Start of DATASET EXCERPTS
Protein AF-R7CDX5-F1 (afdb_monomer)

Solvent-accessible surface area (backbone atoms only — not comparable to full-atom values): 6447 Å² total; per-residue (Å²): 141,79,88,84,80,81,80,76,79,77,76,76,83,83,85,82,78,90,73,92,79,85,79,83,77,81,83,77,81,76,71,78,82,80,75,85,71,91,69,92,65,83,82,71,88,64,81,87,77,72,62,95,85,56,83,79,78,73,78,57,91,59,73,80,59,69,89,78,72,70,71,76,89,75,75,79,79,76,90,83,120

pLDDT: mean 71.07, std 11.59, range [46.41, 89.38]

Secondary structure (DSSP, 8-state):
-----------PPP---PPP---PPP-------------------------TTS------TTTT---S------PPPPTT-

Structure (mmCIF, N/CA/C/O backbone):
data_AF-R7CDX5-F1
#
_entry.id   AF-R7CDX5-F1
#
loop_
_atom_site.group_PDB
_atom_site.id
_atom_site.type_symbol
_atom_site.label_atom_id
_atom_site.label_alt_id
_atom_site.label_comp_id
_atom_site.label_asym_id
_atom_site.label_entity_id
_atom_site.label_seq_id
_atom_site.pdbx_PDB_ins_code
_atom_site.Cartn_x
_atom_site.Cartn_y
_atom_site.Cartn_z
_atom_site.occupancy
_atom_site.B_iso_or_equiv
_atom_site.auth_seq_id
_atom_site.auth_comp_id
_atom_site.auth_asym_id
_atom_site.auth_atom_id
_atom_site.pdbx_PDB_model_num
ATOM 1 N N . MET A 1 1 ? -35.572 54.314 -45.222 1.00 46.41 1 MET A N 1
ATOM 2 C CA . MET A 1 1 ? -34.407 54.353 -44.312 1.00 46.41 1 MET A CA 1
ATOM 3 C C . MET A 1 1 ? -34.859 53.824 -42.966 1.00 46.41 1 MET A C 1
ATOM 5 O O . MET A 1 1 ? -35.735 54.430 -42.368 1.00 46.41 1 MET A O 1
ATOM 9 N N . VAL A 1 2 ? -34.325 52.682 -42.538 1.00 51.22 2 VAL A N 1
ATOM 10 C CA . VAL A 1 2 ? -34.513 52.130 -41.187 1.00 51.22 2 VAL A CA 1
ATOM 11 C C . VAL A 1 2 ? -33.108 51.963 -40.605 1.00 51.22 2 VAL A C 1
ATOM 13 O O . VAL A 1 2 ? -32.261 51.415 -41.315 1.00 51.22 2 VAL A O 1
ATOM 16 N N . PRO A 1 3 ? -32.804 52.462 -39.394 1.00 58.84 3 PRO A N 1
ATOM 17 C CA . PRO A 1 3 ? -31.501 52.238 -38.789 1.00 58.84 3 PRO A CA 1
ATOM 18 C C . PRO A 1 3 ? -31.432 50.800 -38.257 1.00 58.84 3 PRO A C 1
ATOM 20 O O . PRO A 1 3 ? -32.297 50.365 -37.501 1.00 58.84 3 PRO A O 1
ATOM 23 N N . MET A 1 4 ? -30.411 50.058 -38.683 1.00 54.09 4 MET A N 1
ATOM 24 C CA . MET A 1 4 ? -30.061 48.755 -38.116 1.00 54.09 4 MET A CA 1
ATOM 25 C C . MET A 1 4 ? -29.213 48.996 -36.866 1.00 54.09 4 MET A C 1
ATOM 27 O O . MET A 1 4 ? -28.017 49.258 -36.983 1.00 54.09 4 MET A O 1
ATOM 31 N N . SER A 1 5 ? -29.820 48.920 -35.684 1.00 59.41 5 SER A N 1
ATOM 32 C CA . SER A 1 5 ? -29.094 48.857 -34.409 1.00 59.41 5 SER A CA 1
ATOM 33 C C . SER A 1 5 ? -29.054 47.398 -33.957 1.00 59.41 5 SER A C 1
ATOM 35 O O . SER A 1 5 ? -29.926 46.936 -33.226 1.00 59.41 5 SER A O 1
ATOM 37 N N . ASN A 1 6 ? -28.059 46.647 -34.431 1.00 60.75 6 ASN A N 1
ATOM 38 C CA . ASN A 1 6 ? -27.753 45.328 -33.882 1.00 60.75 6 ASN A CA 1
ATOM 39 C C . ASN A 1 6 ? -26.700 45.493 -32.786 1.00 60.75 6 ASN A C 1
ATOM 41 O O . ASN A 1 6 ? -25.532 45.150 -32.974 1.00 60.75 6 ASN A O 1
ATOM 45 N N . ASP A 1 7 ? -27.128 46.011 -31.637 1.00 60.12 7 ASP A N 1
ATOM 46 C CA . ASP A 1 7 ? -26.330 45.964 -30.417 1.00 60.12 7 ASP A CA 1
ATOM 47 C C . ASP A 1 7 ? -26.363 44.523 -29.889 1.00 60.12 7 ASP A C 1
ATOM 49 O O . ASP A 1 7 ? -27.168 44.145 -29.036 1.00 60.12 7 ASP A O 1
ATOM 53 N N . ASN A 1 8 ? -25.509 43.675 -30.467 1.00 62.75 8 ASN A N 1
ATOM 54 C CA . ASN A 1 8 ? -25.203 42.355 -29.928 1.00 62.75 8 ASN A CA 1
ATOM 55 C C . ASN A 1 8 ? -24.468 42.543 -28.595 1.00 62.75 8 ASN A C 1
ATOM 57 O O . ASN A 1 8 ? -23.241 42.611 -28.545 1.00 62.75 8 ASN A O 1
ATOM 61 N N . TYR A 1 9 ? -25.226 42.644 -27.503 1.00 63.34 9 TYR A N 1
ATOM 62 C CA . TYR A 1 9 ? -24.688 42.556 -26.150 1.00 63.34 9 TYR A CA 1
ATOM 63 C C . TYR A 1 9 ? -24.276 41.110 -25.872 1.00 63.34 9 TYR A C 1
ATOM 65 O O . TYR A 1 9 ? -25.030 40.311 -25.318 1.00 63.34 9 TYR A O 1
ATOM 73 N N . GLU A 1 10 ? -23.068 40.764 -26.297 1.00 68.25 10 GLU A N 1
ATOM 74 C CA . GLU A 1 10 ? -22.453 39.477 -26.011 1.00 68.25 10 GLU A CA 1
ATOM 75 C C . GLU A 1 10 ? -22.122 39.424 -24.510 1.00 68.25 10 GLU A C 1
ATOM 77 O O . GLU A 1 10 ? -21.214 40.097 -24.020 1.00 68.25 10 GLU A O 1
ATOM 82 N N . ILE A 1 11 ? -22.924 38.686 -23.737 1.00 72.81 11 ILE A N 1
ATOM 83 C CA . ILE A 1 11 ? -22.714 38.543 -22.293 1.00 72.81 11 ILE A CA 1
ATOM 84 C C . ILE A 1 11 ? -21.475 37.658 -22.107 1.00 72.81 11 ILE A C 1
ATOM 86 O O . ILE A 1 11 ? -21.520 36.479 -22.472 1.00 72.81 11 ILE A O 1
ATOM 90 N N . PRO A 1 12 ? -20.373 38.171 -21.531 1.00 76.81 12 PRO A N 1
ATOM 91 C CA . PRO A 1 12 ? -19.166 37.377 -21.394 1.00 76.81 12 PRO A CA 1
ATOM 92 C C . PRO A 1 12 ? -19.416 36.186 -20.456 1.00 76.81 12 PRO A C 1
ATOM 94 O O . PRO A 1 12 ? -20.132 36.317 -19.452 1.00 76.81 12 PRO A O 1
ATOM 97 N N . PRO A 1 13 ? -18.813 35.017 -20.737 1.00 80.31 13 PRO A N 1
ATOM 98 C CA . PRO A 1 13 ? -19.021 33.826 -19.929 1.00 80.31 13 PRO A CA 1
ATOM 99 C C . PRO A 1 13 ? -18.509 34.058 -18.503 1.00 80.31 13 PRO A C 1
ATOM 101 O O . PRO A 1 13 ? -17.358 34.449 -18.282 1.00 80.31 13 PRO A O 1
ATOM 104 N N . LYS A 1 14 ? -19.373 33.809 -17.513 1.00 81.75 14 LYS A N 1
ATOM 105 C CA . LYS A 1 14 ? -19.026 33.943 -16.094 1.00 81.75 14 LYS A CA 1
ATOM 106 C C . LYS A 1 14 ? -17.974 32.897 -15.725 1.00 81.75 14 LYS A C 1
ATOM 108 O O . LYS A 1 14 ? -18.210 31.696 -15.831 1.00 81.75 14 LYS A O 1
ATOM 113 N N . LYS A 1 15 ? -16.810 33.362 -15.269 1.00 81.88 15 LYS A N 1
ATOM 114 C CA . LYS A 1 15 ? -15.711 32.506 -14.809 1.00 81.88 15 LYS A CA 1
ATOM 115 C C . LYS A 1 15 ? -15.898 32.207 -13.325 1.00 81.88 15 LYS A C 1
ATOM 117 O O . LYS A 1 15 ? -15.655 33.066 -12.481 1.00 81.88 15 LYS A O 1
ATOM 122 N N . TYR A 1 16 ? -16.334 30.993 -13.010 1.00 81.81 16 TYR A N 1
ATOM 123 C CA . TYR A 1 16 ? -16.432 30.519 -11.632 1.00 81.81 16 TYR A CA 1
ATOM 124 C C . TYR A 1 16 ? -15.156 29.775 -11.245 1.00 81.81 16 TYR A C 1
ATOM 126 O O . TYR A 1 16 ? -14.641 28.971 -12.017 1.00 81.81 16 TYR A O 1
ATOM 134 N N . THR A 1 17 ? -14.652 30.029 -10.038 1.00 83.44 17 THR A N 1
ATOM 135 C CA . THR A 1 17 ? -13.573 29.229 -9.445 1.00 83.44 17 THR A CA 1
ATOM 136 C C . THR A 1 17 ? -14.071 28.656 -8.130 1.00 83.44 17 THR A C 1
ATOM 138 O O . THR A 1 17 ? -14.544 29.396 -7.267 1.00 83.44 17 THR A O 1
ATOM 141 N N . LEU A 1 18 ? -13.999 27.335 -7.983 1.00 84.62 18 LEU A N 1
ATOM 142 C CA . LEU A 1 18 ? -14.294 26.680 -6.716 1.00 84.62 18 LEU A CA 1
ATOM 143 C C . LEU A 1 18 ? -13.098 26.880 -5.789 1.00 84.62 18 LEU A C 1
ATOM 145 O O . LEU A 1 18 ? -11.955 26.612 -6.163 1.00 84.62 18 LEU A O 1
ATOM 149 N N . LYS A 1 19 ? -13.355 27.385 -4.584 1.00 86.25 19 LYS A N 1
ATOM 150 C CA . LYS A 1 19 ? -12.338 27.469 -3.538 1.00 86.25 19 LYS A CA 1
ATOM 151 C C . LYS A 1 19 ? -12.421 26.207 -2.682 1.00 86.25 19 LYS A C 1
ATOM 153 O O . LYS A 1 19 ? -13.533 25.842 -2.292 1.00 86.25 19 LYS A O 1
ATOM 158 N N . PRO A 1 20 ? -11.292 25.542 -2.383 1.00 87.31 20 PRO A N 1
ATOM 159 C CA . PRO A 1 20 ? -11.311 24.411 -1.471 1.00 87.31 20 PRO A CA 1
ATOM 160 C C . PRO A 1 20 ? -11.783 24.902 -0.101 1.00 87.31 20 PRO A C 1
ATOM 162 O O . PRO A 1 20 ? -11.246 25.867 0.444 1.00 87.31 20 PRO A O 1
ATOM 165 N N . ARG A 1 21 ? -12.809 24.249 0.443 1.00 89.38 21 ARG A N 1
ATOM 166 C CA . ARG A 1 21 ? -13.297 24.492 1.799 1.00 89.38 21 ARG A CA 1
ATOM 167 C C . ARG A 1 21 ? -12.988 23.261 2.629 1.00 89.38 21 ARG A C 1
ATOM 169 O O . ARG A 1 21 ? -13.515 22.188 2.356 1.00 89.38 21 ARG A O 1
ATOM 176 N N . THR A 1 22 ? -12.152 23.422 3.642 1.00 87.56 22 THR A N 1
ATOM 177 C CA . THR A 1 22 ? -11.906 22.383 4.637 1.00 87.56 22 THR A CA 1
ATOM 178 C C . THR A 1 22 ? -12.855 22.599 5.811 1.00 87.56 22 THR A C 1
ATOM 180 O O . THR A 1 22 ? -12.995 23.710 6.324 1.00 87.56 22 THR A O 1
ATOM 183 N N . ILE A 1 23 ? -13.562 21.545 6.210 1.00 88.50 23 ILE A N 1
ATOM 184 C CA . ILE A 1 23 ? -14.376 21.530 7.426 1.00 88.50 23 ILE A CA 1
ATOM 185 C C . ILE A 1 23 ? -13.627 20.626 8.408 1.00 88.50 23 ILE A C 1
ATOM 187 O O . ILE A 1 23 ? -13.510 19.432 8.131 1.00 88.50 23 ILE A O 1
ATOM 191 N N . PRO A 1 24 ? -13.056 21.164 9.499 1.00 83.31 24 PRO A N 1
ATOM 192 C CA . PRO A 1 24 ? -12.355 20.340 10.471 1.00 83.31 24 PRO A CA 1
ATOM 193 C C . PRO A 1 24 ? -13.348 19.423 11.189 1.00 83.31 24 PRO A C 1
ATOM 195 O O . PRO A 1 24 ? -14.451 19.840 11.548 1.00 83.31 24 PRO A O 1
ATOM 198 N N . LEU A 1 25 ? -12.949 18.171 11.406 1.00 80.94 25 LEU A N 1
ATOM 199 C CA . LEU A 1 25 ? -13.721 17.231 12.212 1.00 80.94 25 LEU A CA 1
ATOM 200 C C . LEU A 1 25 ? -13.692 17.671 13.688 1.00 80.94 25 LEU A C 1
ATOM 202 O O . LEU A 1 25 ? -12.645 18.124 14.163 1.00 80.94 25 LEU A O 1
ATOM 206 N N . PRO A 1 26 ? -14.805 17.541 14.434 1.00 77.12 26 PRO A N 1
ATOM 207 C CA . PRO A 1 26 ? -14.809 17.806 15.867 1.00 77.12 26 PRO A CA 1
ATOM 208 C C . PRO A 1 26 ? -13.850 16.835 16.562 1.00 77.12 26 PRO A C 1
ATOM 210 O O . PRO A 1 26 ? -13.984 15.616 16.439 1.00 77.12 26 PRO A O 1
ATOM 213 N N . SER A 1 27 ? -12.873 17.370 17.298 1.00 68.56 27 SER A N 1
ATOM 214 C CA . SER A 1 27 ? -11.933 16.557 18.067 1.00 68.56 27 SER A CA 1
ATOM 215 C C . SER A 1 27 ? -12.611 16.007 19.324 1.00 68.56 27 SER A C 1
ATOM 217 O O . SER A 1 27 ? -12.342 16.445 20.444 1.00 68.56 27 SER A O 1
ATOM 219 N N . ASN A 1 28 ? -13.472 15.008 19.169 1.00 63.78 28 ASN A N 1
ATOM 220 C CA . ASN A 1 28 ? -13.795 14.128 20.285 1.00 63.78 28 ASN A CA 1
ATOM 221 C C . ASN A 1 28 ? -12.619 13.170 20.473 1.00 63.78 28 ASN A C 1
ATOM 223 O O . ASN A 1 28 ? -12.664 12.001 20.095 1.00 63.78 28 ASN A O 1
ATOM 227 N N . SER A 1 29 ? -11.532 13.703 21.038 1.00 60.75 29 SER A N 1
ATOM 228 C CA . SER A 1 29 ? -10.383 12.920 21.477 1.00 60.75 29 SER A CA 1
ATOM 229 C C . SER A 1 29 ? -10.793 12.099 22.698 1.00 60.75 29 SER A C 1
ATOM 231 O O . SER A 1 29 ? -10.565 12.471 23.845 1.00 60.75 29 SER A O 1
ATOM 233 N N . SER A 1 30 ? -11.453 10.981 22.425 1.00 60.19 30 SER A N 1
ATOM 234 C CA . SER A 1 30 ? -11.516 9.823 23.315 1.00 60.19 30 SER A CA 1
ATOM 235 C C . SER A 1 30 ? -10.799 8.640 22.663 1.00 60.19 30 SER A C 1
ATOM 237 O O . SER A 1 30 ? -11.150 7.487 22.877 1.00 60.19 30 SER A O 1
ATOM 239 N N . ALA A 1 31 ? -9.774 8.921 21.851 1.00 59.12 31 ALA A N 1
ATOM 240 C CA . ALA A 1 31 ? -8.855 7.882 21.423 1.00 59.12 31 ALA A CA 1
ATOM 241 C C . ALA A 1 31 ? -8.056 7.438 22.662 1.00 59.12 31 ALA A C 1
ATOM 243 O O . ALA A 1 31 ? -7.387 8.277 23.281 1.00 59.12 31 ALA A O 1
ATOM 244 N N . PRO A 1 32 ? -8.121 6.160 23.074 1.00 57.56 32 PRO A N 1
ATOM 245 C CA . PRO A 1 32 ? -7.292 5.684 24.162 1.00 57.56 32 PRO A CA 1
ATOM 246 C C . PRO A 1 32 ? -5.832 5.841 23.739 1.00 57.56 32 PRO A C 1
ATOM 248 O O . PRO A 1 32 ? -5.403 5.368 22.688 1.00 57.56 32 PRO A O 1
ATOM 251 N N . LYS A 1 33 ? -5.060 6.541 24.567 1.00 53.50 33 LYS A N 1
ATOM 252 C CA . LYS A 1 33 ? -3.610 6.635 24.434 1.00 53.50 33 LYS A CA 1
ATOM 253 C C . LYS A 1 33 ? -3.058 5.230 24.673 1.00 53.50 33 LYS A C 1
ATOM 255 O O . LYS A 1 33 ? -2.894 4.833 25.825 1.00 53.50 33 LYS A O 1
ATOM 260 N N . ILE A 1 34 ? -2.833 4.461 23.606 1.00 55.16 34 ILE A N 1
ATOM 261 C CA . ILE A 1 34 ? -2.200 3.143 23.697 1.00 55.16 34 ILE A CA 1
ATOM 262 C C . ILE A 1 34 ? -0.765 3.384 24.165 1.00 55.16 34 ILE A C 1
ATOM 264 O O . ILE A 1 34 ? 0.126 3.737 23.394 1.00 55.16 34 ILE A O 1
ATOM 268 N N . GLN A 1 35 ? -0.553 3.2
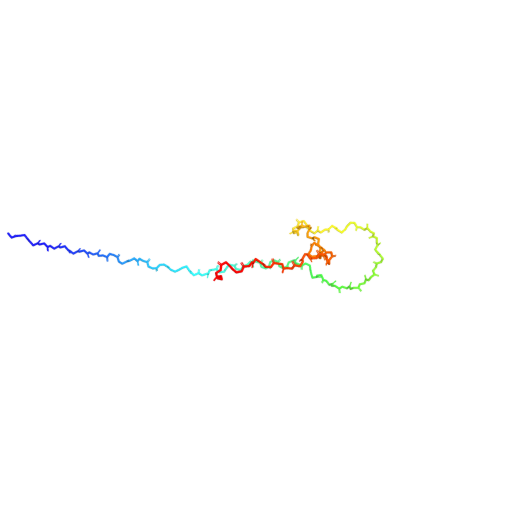65 25.473 1.00 53.94 35 GLN A N 1
ATOM 269 C CA . GLN A 1 35 ? 0.777 3.174 26.043 1.00 53.94 35 GLN A CA 1
ATOM 270 C C . GLN A 1 35 ? 1.325 1.813 25.624 1.00 53.94 35 GLN A C 1
ATOM 272 O O . GLN A 1 35 ? 0.912 0.782 26.147 1.00 53.94 35 GLN A O 1
ATOM 277 N N . SER A 1 36 ? 2.231 1.811 24.647 1.00 48.59 36 SER A N 1
ATOM 278 C CA . SER A 1 36 ? 3.033 0.640 24.303 1.00 48.59 36 SER A CA 1
ATOM 279 C C . SER A 1 36 ? 3.993 0.339 25.459 1.00 48.59 36 SER A C 1
ATOM 281 O O . SER A 1 36 ? 5.170 0.695 25.417 1.00 48.59 36 SER A O 1
ATOM 283 N N . SER A 1 37 ? 3.496 -0.303 26.516 1.00 49.66 37 SER A N 1
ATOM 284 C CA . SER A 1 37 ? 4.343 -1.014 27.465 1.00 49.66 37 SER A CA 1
End of DATASET EXCERPTS
▸ **REQUIREMENT**:
In the lines above, find the word "backbone" and copy every line it occurs in.

▸ **EXPECTED ANSWER**:
Solvent-accessible surface area (backbone atoms only — not comparable to full-atom values): 6447 Å² total; per-residue (Å²): 141,79,88,84,80,81,80,76,79,77,76,76,83,83,85,82,78,90,73,92,79,85,79,83,77,81,83,77,81,76,71,78,82,80,75,85,71,91,69,92,65,83,82,71,88,64,81,87,77,72,62,95,85,56,83,79,78,73,78,57,91,59,73,80,59,69,89,78,72,70,71,76,89,75,75,79,79,76,90,83,120
Structure (mmCIF, N/CA/C/O backbone):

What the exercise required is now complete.